Старик принял протянутый хозяйкой ключ с кованой головкой в виде звериной лапы и кивнул Джеймсу:
- Мы, пожалуй, пойдем располагаться. Не так ли, сэр Доусон?
- Да-да, конечно,- смущенно потупился молодой рыцарь.- Я только хотел попросить у прекрасной Мот прощения за мои манеры... Меня зовут Джеймс и...
- Фонарь возьмите,- звонко рассмеялась девушка, заметив его смущение.- И не смотрите на меня так!
- Что вы, я никоим образом...
Сэр Норлингтон сам снял с крюка возле лестницы фонарь и неодобрительно поглядел на молодого спутника.
- Сэр Доусон, вы еще долго собираетесь там стоять?

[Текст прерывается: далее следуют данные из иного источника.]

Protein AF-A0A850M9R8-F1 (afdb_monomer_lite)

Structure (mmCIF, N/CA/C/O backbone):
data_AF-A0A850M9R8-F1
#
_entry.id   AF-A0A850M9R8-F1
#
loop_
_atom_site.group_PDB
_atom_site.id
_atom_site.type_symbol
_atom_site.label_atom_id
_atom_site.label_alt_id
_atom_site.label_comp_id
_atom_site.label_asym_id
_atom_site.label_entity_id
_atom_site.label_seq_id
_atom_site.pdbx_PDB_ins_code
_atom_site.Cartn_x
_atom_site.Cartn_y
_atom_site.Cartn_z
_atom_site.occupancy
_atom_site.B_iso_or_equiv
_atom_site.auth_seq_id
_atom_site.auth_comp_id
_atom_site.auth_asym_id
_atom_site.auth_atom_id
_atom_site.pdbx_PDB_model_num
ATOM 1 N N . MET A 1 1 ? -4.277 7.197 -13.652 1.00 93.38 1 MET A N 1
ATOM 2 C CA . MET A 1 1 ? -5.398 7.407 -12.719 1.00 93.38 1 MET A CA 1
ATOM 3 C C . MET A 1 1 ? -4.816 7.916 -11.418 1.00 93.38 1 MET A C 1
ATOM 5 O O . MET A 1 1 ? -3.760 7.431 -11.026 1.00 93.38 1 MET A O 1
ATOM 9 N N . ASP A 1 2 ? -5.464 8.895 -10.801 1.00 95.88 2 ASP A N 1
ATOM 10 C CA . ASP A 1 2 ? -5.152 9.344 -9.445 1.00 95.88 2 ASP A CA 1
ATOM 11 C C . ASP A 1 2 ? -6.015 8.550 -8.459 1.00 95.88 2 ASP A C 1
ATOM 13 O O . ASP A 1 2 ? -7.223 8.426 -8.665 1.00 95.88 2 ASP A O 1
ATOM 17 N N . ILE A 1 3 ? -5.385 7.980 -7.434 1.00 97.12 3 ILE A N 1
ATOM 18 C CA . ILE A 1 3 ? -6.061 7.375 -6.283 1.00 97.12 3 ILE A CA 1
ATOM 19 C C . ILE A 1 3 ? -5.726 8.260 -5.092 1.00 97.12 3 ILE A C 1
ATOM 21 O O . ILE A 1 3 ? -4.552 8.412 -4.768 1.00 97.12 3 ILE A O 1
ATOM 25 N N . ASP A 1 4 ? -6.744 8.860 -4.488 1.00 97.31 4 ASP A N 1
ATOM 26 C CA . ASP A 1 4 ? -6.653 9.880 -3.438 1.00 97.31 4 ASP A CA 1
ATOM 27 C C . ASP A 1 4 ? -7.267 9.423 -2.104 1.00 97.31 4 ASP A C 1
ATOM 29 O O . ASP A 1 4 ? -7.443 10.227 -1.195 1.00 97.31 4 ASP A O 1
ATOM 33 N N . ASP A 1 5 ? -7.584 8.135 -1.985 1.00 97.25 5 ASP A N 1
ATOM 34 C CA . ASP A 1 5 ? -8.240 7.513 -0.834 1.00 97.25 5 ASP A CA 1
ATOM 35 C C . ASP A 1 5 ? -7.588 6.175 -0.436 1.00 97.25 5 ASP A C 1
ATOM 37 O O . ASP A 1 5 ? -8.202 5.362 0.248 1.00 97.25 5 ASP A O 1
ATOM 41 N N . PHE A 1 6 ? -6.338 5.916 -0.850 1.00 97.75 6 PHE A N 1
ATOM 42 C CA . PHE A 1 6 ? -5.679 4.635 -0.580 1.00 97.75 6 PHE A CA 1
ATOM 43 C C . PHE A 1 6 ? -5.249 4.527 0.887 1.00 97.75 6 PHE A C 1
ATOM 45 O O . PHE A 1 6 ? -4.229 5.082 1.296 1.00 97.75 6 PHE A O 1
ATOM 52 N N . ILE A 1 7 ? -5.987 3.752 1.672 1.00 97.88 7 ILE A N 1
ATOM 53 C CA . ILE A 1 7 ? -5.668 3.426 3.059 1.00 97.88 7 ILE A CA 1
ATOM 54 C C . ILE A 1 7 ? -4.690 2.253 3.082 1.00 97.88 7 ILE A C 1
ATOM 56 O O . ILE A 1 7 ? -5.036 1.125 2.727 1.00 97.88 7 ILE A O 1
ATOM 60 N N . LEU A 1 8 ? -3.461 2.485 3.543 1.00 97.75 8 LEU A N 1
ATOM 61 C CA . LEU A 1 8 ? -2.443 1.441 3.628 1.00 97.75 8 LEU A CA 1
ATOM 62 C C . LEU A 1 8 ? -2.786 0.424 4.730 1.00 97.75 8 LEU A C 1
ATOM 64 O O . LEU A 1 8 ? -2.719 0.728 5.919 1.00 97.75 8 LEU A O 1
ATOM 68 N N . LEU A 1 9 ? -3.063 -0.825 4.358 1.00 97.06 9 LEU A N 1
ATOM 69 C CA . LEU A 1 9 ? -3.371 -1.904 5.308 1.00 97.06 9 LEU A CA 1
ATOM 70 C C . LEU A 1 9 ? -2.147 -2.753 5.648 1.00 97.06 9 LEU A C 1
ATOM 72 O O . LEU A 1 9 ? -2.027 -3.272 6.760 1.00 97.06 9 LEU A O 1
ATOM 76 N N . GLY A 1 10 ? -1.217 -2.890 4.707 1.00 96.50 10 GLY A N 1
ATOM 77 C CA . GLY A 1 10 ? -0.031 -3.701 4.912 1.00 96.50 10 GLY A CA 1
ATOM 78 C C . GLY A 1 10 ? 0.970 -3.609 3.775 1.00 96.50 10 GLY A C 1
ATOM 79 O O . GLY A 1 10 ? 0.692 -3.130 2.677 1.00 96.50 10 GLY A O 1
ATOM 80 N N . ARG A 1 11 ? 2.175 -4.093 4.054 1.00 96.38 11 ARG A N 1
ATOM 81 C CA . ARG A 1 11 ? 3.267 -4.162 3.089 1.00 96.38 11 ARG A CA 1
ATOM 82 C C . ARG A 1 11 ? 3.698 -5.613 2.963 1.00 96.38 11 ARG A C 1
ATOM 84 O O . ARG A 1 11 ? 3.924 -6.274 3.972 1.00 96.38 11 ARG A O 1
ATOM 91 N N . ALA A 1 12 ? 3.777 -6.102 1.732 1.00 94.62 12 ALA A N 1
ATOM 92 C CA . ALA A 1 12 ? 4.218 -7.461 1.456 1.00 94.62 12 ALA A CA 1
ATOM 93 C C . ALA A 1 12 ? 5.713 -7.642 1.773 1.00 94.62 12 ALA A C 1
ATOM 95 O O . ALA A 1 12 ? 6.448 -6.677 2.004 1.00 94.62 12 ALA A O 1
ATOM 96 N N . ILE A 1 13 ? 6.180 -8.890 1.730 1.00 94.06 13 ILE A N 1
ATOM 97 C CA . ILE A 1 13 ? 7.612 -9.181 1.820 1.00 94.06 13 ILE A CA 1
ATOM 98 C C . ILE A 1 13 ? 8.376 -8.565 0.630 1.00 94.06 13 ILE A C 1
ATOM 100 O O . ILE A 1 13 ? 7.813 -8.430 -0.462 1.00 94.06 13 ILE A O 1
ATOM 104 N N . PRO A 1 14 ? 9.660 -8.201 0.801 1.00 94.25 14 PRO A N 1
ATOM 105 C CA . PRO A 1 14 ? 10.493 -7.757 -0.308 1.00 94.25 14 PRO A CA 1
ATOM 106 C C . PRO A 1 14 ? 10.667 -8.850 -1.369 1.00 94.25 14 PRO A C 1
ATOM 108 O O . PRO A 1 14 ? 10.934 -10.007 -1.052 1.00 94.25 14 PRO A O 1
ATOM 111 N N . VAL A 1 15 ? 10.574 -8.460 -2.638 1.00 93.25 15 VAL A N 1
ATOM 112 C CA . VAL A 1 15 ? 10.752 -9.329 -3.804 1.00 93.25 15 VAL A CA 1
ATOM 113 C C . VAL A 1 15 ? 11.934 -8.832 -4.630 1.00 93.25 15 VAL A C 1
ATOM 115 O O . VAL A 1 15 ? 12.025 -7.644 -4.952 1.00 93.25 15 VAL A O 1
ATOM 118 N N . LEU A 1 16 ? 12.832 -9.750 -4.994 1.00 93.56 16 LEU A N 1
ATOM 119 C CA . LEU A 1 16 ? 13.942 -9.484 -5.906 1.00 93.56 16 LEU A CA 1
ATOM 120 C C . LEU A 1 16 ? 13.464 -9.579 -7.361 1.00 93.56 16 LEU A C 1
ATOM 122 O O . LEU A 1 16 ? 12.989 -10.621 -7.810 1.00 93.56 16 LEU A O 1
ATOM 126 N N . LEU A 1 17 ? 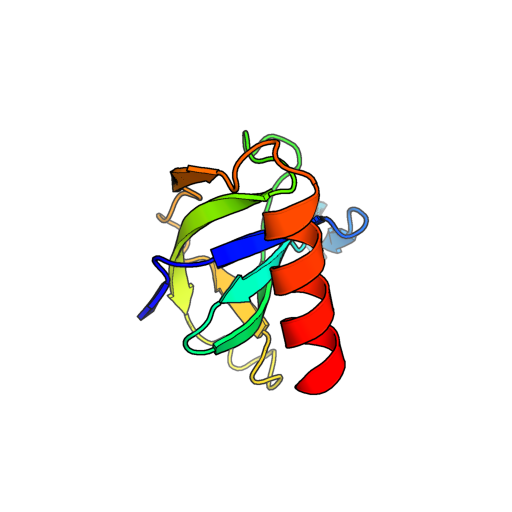13.608 -8.491 -8.111 1.00 89.06 17 LEU A N 1
ATOM 127 C CA . LEU A 1 17 ? 13.307 -8.432 -9.537 1.00 89.06 17 LEU A CA 1
ATOM 128 C C . LEU A 1 17 ? 14.485 -8.949 -10.376 1.00 89.06 17 LEU A C 1
ATOM 130 O O . LEU A 1 17 ? 15.635 -8.968 -9.936 1.00 89.06 17 LEU A O 1
ATOM 134 N N . LYS A 1 18 ? 14.211 -9.308 -11.639 1.00 89.25 18 LYS A N 1
ATOM 135 C CA . LYS A 1 18 ? 15.223 -9.810 -12.593 1.00 89.25 18 LYS A CA 1
ATOM 136 C C . LYS A 1 18 ? 16.392 -8.841 -12.813 1.00 89.25 18 LYS A C 1
ATOM 138 O O . LYS A 1 18 ? 17.502 -9.274 -13.092 1.00 89.25 18 LYS A O 1
ATOM 143 N N . ASP A 1 19 ? 16.148 -7.541 -12.671 1.00 89.81 19 ASP A N 1
ATOM 144 C CA . ASP A 1 19 ? 17.151 -6.478 -12.797 1.00 89.81 19 ASP A CA 1
ATOM 145 C C . ASP A 1 19 ? 17.867 -6.155 -11.473 1.00 89.81 19 ASP A C 1
ATOM 147 O O . ASP A 1 19 ? 18.482 -5.099 -11.335 1.00 89.81 19 ASP A O 1
ATOM 151 N N . ARG A 1 20 ? 17.796 -7.071 -10.498 1.00 91.50 20 ARG A N 1
ATOM 152 C CA . ARG A 1 20 ? 18.412 -6.981 -9.165 1.00 91.50 20 ARG A CA 1
ATOM 153 C C . ARG A 1 20 ? 17.846 -5.885 -8.261 1.00 91.50 20 ARG A C 1
ATOM 155 O O . ARG A 1 20 ? 18.370 -5.674 -7.168 1.00 91.50 20 ARG A O 1
ATOM 162 N N . ARG A 1 21 ? 16.769 -5.203 -8.657 1.00 90.31 21 ARG A N 1
ATOM 163 C CA . ARG A 1 21 ? 16.061 -4.282 -7.759 1.00 90.31 21 ARG A CA 1
ATOM 164 C C . ARG A 1 21 ? 15.218 -5.060 -6.755 1.00 90.31 21 ARG A C 1
ATOM 166 O O . ARG A 1 21 ? 14.612 -6.070 -7.098 1.00 90.31 21 ARG A O 1
ATOM 173 N N . ILE A 1 22 ? 15.141 -4.554 -5.529 1.00 93.31 22 ILE A N 1
ATOM 174 C CA . ILE A 1 22 ? 14.238 -5.063 -4.493 1.00 93.31 22 ILE A CA 1
ATOM 175 C C . ILE A 1 22 ? 13.006 -4.163 -4.456 1.00 93.31 22 ILE A C 1
ATOM 177 O O . ILE A 1 22 ? 13.136 -2.938 -4.418 1.00 93.31 22 ILE A O 1
ATOM 181 N N . THR A 1 23 ? 11.816 -4.756 -4.457 1.00 94.12 23 THR A N 1
ATOM 182 C CA . THR A 1 23 ? 10.554 -4.019 -4.354 1.00 94.12 23 THR A CA 1
ATOM 183 C C . THR A 1 23 ? 9.604 -4.650 -3.350 1.00 94.12 23 THR A C 1
ATOM 185 O O . THR A 1 23 ? 9.726 -5.823 -3.018 1.00 94.12 23 THR A O 1
ATOM 188 N N . ILE A 1 24 ? 8.656 -3.856 -2.867 1.00 95.12 24 ILE A N 1
ATOM 189 C CA . ILE A 1 24 ? 7.587 -4.264 -1.965 1.00 95.12 24 ILE A CA 1
ATOM 190 C C . ILE A 1 24 ? 6.251 -3.871 -2.602 1.00 95.12 24 ILE A C 1
ATOM 192 O O . ILE A 1 24 ? 6.142 -2.798 -3.197 1.00 95.12 24 ILE A O 1
ATOM 196 N N . CYS A 1 25 ? 5.225 -4.706 -2.459 1.00 95.00 25 CYS A N 1
ATOM 197 C CA . CYS A 1 25 ? 3.848 -4.310 -2.765 1.00 95.00 25 CYS A CA 1
ATOM 198 C C . CYS A 1 25 ? 3.205 -3.697 -1.517 1.00 95.00 25 CYS A C 1
ATOM 200 O O . CYS A 1 25 ? 3.376 -4.222 -0.415 1.00 95.00 25 CYS A O 1
ATOM 202 N N . ALA A 1 26 ? 2.467 -2.606 -1.688 1.00 97.50 26 ALA A N 1
ATOM 203 C CA . ALA A 1 26 ? 1.596 -2.055 -0.658 1.00 97.50 26 ALA A CA 1
ATOM 204 C C . ALA A 1 26 ? 0.172 -2.551 -0.918 1.00 97.50 26 ALA A C 1
ATOM 206 O O . ALA A 1 26 ? -0.335 -2.352 -2.017 1.00 97.50 26 ALA A O 1
ATOM 207 N N . ALA A 1 27 ? -0.445 -3.210 0.057 1.00 97.19 27 ALA A N 1
ATOM 208 C CA . ALA A 1 27 ? -1.849 -3.605 0.014 1.00 97.19 27 ALA A CA 1
ATOM 209 C C . ALA A 1 27 ? -2.668 -2.595 0.818 1.00 97.19 27 ALA A C 1
ATOM 211 O O . ALA A 1 27 ? -2.266 -2.205 1.919 1.00 97.19 27 ALA A O 1
ATOM 212 N N . GLY A 1 28 ? -3.798 -2.173 0.273 1.00 96.81 28 GLY A N 1
ATOM 213 C CA . GLY A 1 28 ? -4.642 -1.172 0.896 1.00 96.81 28 GLY A CA 1
ATOM 214 C C . GLY A 1 28 ? -6.073 -1.222 0.399 1.00 96.81 28 GLY A C 1
ATOM 215 O O . GLY A 1 28 ? -6.426 -2.054 -0.434 1.00 96.81 28 GLY A O 1
ATOM 216 N N . PHE A 1 29 ? -6.880 -0.329 0.943 1.00 97.25 29 PHE A N 1
ATOM 217 C CA . PHE A 1 29 ? -8.281 -0.177 0.591 1.00 97.25 29 PHE A CA 1
ATOM 218 C C . PHE A 1 29 ? -8.521 1.209 0.002 1.00 97.25 29 PHE A C 1
ATOM 220 O O . PHE A 1 29 ? -7.896 2.175 0.429 1.00 97.25 29 PHE A O 1
ATOM 227 N N . SER A 1 30 ? -9.405 1.288 -0.979 1.00 95.62 30 SER A N 1
ATOM 228 C CA . SER A 1 30 ? -9.937 2.517 -1.561 1.00 95.62 30 SER A CA 1
ATOM 229 C C . SER A 1 30 ? -11.444 2.334 -1.630 1.00 95.62 30 SER A C 1
ATOM 231 O O . SER A 1 30 ? -11.898 1.310 -2.131 1.00 95.62 30 SER A O 1
ATOM 233 N N . GLU A 1 31 ? -12.232 3.301 -1.172 1.00 93.50 31 GLU A N 1
ATOM 234 C CA . GLU A 1 31 ? -13.698 3.192 -1.242 1.00 93.50 31 GLU A CA 1
ATOM 235 C C . GLU A 1 31 ? -14.177 3.076 -2.697 1.00 93.50 31 GLU A C 1
ATOM 237 O O . GLU A 1 31 ? -15.189 2.445 -2.989 1.00 93.50 31 GLU A O 1
ATOM 242 N N . LYS A 1 32 ? -13.422 3.659 -3.635 1.00 93.81 32 LYS A N 1
ATOM 243 C CA . LYS A 1 32 ? -13.744 3.654 -5.068 1.00 93.81 32 LYS A CA 1
ATOM 244 C C . LYS A 1 32 ? -13.342 2.363 -5.780 1.00 93.81 32 LYS A C 1
ATOM 246 O O . LYS A 1 32 ? -13.912 2.051 -6.823 1.00 93.81 32 LYS A O 1
ATOM 251 N N . LEU A 1 33 ? -12.311 1.674 -5.290 1.00 94.50 33 LEU A N 1
ATOM 252 C CA . LEU A 1 33 ? -11.676 0.545 -5.985 1.00 94.50 33 LEU A CA 1
ATOM 253 C C . LEU A 1 33 ? -11.674 -0.761 -5.177 1.00 94.50 33 LEU A C 1
ATOM 255 O O . LEU A 1 33 ? -11.222 -1.784 -5.687 1.00 94.50 33 LEU A O 1
ATOM 259 N N . GLY A 1 34 ? -12.148 -0.733 -3.935 1.00 95.38 34 GLY A N 1
ATOM 260 C CA . GLY A 1 34 ? -12.084 -1.845 -2.997 1.00 95.38 34 GLY A CA 1
ATOM 261 C C . GLY A 1 34 ? -10.660 -2.138 -2.518 1.00 95.38 34 GLY A C 1
ATOM 262 O O . GLY A 1 34 ? -9.805 -1.253 -2.389 1.00 95.38 34 GLY A O 1
ATOM 263 N N . LEU A 1 35 ? -10.393 -3.415 -2.237 1.00 96.69 35 LEU A N 1
ATOM 264 C CA . LEU A 1 35 ? -9.058 -3.891 -1.889 1.00 96.69 35 LEU A CA 1
ATOM 265 C C . LEU A 1 35 ? -8.158 -3.878 -3.118 1.00 96.69 35 LEU A C 1
ATOM 267 O O . LEU A 1 35 ? -8.366 -4.633 -4.062 1.00 96.69 35 LEU A O 1
ATOM 271 N N . ILE A 1 36 ? -7.109 -3.067 -3.066 1.00 96.38 36 ILE A N 1
ATOM 272 C CA . ILE A 1 36 ? -6.142 -2.940 -4.148 1.00 96.38 36 ILE A CA 1
ATOM 273 C C . ILE A 1 36 ? -4.712 -3.044 -3.640 1.00 96.38 36 ILE A C 1
ATOM 275 O O . ILE A 1 36 ? -4.394 -2.848 -2.464 1.00 96.38 36 ILE A O 1
ATOM 279 N N . ARG A 1 37 ? -3.797 -3.326 -4.561 1.00 96.31 37 ARG A N 1
ATOM 280 C CA . ARG A 1 37 ? -2.363 -3.298 -4.304 1.00 96.31 37 ARG A CA 1
ATOM 281 C C . ARG A 1 37 ? -1.650 -2.364 -5.262 1.00 96.31 37 ARG A C 1
ATOM 283 O O . ARG A 1 37 ? -1.926 -2.334 -6.459 1.00 96.31 37 ARG A O 1
ATOM 290 N N . ILE A 1 38 ? -0.660 -1.662 -4.731 1.00 96.81 38 ILE A N 1
ATOM 291 C CA . ILE A 1 38 ? 0.176 -0.727 -5.471 1.00 96.81 38 ILE A CA 1
ATOM 292 C C . ILE A 1 38 ? 1.618 -1.225 -5.465 1.00 96.81 38 ILE A C 1
ATOM 294 O O . ILE A 1 38 ? 2.189 -1.555 -4.420 1.00 96.81 38 ILE A O 1
ATOM 298 N N . TYR A 1 39 ? 2.222 -1.281 -6.651 1.00 95.19 39 TYR A N 1
ATOM 299 C CA . TYR A 1 39 ? 3.609 -1.703 -6.841 1.00 95.19 39 TYR A CA 1
ATOM 300 C C . TYR A 1 39 ? 4.287 -0.912 -7.971 1.00 95.19 39 TYR A C 1
ATOM 302 O O . TYR A 1 39 ? 3.619 -0.430 -8.871 1.00 95.19 39 TYR A O 1
ATOM 310 N N . PRO A 1 40 ? 5.618 -0.797 -8.019 1.00 94.19 40 PRO A N 1
ATOM 311 C CA . PRO A 1 40 ? 6.551 -1.094 -6.946 1.00 94.19 40 PRO A CA 1
ATOM 312 C C . PRO A 1 40 ? 6.520 -0.010 -5.855 1.00 94.19 40 PRO A C 1
ATOM 314 O O . PRO A 1 40 ? 6.472 1.181 -6.156 1.00 94.19 40 PRO A O 1
ATOM 317 N N . THR A 1 41 ? 6.645 -0.421 -4.594 1.00 94.69 41 THR A N 1
ATOM 318 C CA . THR A 1 41 ? 7.024 0.447 -3.462 1.00 94.69 41 THR A CA 1
ATOM 319 C C . THR A 1 41 ? 8.399 0.035 -2.921 1.00 94.69 41 THR A C 1
ATOM 321 O O . THR A 1 41 ? 8.985 -0.964 -3.363 1.00 94.69 41 THR A O 1
ATOM 324 N N . SER A 1 42 ? 8.937 0.815 -1.985 1.00 91.81 42 SER A N 1
ATOM 325 C CA . SER A 1 42 ? 10.257 0.638 -1.371 1.00 91.81 42 SER A CA 1
ATOM 326 C C . SER A 1 42 ? 10.168 0.748 0.143 1.00 91.81 42 SER A C 1
ATOM 328 O O . SER A 1 42 ? 9.478 1.630 0.638 1.00 91.81 42 SER A O 1
ATOM 330 N N . TRP A 1 43 ? 10.907 -0.064 0.904 1.00 88.56 43 TRP A N 1
ATOM 331 C CA . TRP A 1 43 ? 10.952 0.031 2.376 1.00 88.56 43 TRP A CA 1
ATOM 332 C C . TRP A 1 43 ? 11.367 1.420 2.889 1.00 88.56 43 TRP A C 1
ATOM 334 O O . TRP A 1 43 ? 11.067 1.759 4.025 1.00 88.56 43 TRP A O 1
ATOM 344 N N . LYS A 1 44 ? 12.019 2.222 2.038 1.00 91.50 44 LYS A N 1
ATOM 345 C CA . LYS A 1 44 ? 12.390 3.617 2.309 1.00 91.50 44 LYS A CA 1
ATOM 346 C C . LYS A 1 44 ? 11.241 4.615 2.143 1.00 91.50 44 LYS A C 1
ATOM 348 O O . LYS A 1 44 ? 11.401 5.762 2.542 1.00 91.50 44 LYS A O 1
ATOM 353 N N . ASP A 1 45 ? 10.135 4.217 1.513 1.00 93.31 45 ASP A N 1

Несколько растерявшийся паладин двинулся к лестнице. Перед тем, как подняться, он обернулся и успел поймать взгляд этой Мот. Он мысленно снова будто бы оказался перед приоткрытой чердачной дверью, а детский плач зазвучал в его голове громче. Женщина отвернулась, и Джеймс вышел из оцепенения.
Рыцари поднялись по прогибающимся под их весом ступеням на второй этаж. Здесь был узкий и пыльный коридор, по обе стороны которого располагались двери - те самые комнаты для постояльцев. Всего комнат и правда было шесть, и над каждой висел соответствующий кованый номер. Тем не менее, в тупике коридора на дощатой стене была вычерчена мелом еще одна дверь - ее назначение было исключительно непонятным.
Новые постояльцы двинулись по коридору. Половицы под их ногами заскрипели подобно старым мельничным жерновам, перемалывающим вороньи кости.
- Нам сюда.- Сэр Норлингтон остановился напротив "шестерки" и стал возиться с замком. После второго оборота раздался щелчок, и дверь открылась.
- Не стойте столбом, Джеймс,- старик переступил порог,- убивать гостей в коридорах здесь не принято - для этого у них есть комнаты и душащие перины.
- Эээ... Вы не разуверились в том, что это западня, сэр?- Молодой рыцарь зашел следом.